Task statement: Give back exactly the lines of the entries below from the line with "ATOM 35 N N" to the line with "ATOM 37 C C", inclusive, and only those.

Dataset content:
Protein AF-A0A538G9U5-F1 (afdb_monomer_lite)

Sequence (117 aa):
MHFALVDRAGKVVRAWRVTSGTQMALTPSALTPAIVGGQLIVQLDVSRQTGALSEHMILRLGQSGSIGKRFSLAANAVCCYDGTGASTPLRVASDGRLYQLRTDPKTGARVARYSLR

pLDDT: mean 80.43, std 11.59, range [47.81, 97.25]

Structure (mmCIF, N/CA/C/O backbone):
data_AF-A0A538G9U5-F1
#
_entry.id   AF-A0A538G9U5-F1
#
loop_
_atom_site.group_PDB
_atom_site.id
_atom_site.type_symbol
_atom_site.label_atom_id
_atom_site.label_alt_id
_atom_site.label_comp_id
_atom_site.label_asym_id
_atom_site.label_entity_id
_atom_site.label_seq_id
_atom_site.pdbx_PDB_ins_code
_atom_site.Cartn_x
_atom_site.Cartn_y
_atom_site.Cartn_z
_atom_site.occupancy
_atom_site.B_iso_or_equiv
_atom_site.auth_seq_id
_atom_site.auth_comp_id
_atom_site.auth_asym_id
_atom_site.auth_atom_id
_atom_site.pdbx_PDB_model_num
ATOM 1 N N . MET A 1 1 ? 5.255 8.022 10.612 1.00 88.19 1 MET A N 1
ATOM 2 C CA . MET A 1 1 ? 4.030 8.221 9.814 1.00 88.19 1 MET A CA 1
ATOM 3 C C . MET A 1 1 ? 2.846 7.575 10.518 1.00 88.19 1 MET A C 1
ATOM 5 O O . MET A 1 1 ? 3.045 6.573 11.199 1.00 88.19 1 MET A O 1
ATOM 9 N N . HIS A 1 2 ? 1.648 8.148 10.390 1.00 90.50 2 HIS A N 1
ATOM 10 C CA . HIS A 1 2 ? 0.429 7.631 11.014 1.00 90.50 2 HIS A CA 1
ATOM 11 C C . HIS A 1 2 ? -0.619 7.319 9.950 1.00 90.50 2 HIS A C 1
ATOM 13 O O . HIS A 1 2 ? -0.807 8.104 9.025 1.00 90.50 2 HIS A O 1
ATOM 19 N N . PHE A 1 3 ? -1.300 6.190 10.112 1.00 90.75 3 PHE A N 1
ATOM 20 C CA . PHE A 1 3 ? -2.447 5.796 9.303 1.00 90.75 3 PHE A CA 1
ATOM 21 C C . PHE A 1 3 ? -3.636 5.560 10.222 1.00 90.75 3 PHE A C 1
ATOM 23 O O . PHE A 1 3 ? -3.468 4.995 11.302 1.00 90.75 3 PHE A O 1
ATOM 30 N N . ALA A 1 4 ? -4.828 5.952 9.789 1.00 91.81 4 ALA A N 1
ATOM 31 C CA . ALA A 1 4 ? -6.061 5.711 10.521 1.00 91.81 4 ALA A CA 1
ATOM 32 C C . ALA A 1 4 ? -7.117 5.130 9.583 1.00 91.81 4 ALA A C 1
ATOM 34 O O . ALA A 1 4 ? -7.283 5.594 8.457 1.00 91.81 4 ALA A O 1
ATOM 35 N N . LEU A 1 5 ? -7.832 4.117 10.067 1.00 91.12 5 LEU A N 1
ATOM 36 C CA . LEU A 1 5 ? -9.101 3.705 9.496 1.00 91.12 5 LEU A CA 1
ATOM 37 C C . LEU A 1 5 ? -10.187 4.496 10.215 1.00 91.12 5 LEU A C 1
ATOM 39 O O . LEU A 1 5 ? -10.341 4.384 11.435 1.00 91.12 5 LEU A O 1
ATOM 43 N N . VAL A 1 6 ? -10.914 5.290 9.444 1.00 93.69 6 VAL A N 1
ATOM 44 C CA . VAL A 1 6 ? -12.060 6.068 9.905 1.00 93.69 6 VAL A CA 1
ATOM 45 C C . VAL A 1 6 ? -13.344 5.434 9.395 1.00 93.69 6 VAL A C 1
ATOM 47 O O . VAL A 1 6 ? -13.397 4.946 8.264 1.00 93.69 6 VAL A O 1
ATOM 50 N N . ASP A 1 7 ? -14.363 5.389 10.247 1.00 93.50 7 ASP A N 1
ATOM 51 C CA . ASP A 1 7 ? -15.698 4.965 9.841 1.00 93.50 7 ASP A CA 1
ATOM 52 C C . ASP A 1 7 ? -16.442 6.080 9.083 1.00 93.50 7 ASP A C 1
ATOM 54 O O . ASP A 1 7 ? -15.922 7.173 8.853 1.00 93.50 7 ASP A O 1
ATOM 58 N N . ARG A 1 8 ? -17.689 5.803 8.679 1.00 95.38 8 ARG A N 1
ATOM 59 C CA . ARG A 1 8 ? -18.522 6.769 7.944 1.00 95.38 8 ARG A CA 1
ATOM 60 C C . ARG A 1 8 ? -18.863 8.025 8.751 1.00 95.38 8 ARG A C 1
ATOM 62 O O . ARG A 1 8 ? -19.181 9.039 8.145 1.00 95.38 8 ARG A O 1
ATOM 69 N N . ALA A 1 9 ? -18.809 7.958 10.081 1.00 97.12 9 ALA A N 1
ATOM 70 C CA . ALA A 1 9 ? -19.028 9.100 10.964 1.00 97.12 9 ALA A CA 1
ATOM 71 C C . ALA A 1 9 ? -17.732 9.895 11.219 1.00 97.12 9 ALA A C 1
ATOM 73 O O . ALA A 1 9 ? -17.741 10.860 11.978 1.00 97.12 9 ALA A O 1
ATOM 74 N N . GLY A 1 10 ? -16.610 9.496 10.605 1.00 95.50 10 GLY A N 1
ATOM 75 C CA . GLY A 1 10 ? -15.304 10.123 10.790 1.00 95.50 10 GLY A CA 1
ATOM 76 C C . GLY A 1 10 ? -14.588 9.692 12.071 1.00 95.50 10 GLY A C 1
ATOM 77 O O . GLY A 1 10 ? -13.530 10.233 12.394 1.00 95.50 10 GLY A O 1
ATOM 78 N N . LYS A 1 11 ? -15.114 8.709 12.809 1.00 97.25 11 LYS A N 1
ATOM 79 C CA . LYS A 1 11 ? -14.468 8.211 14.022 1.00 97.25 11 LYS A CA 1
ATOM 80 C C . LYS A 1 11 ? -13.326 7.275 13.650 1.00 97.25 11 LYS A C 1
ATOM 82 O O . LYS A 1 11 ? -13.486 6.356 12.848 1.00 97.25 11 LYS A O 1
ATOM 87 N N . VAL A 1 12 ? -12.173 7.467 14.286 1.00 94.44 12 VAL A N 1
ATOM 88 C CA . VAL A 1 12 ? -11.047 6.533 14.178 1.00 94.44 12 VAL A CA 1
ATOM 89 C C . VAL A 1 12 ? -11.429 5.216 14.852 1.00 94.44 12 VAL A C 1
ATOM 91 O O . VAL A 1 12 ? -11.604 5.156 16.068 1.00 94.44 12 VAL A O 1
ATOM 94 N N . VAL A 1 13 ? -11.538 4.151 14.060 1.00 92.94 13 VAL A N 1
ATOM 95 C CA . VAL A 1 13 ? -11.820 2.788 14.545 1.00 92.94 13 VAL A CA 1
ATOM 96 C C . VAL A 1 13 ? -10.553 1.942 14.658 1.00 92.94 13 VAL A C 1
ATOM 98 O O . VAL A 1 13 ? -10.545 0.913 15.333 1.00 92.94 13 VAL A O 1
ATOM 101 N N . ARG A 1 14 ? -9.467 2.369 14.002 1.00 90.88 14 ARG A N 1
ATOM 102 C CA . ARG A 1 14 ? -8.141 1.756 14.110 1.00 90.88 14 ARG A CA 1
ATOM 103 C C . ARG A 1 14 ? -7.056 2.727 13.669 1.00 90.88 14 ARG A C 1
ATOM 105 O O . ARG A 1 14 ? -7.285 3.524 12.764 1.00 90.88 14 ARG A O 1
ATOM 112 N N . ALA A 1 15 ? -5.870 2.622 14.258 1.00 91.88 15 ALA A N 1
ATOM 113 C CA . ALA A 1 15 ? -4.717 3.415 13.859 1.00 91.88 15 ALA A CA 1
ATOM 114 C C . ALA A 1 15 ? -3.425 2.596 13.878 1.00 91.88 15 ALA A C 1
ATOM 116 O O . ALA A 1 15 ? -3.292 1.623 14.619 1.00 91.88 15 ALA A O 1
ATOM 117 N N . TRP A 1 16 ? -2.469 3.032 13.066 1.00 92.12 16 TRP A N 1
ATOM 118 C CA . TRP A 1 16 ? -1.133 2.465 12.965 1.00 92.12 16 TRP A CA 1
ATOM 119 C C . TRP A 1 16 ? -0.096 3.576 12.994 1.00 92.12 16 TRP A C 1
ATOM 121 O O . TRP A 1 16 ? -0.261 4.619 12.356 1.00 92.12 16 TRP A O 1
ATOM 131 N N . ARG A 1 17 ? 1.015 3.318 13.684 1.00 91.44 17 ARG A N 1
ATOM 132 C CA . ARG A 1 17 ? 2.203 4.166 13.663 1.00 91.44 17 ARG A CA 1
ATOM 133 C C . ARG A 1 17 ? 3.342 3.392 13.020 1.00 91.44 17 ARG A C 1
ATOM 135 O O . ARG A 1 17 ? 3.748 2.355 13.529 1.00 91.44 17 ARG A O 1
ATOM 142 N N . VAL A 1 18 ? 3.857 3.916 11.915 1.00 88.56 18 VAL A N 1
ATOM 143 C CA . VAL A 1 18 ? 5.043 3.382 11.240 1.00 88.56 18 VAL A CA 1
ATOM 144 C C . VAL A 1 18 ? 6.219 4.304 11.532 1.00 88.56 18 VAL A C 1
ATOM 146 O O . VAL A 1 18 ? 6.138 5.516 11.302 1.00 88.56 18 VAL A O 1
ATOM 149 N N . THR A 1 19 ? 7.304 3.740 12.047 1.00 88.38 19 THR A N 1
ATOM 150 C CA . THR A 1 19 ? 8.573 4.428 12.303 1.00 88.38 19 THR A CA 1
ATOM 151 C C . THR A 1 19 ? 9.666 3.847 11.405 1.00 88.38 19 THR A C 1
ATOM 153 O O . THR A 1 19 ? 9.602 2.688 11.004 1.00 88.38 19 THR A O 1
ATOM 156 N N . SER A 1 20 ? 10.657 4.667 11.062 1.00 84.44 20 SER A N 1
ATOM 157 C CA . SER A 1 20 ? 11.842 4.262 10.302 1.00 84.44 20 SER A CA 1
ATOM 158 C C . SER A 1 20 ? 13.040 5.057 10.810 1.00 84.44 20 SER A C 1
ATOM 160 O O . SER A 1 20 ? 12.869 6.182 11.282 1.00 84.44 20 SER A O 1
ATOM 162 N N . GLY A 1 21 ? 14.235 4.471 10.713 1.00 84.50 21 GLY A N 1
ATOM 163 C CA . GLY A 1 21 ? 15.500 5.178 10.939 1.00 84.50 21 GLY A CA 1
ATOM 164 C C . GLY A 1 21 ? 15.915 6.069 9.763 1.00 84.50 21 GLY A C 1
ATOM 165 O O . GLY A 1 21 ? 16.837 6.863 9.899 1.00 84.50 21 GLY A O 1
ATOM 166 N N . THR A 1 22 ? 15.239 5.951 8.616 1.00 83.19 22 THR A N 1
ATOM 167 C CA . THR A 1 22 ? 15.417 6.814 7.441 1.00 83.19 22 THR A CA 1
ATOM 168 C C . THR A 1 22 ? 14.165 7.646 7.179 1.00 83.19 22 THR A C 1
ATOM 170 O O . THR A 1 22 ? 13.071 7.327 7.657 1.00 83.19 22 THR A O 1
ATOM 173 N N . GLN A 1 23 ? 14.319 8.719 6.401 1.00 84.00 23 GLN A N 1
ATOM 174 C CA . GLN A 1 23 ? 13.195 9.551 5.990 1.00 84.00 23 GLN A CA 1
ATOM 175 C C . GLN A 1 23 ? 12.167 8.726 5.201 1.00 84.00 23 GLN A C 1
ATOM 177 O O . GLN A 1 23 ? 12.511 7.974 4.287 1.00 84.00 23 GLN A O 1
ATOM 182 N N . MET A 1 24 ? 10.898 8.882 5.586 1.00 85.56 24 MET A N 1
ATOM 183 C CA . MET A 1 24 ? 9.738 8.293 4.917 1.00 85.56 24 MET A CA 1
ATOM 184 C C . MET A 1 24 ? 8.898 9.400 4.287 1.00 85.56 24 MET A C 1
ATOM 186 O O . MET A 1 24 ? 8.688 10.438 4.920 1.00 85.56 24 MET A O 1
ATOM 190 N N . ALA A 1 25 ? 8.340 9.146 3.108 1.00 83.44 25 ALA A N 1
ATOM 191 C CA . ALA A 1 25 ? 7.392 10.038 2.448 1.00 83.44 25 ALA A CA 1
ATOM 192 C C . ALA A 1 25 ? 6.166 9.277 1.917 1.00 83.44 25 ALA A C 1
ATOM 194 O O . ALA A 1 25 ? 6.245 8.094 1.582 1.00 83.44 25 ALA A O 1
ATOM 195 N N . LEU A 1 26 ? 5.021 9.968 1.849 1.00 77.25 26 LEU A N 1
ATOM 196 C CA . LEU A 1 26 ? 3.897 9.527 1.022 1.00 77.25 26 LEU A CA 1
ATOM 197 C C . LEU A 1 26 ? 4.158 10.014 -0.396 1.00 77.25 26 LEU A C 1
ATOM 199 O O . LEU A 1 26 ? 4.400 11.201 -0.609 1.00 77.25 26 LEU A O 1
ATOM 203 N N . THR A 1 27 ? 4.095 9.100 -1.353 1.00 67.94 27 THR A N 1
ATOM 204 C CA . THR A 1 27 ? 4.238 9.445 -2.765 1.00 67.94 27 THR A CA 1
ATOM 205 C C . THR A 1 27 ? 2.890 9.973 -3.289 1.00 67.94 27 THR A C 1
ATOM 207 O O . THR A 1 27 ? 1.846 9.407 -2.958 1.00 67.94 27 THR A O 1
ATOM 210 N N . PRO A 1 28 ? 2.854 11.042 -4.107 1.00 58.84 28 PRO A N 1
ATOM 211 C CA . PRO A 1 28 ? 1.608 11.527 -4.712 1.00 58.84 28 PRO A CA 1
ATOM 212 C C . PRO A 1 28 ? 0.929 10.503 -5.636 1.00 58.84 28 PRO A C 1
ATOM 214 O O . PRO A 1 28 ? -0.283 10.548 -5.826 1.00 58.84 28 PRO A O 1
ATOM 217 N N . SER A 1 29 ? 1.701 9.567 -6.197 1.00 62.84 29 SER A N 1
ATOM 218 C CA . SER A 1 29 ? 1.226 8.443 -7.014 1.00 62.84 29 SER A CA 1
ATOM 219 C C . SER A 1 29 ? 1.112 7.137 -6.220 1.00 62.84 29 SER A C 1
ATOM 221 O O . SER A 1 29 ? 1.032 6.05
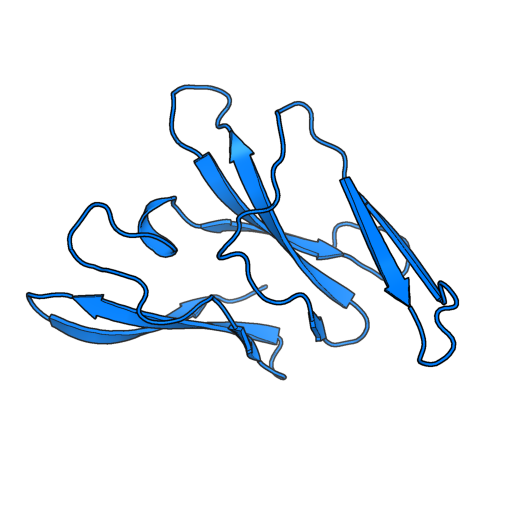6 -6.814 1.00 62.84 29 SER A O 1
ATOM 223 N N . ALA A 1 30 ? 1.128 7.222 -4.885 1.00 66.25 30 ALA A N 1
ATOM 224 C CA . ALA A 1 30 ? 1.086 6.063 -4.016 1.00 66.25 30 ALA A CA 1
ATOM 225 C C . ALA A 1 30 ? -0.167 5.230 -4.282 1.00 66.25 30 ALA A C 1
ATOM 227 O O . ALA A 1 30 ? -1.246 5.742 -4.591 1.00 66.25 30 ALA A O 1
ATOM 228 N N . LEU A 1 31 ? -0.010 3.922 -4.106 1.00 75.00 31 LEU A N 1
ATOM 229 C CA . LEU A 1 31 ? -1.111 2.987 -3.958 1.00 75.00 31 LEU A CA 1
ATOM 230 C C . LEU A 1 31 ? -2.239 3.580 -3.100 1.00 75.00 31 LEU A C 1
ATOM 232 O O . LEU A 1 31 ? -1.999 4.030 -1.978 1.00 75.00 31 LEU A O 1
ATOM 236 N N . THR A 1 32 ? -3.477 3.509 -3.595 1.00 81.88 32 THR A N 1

Exercise output:
ATOM 35 N N . LEU A 1 5 ? -7.832 4.117 10.067 1.00 91.12 5 LEU A N 1
ATOM 36 C CA . LEU A 1 5 ? -9.101 3.705 9.496 1.00 91.12 5 LEU A CA 1
ATOM 37 C C . LEU A 1 5 ? -10.187 4.496 10.215 1.00 91.12 5 LEU A C 1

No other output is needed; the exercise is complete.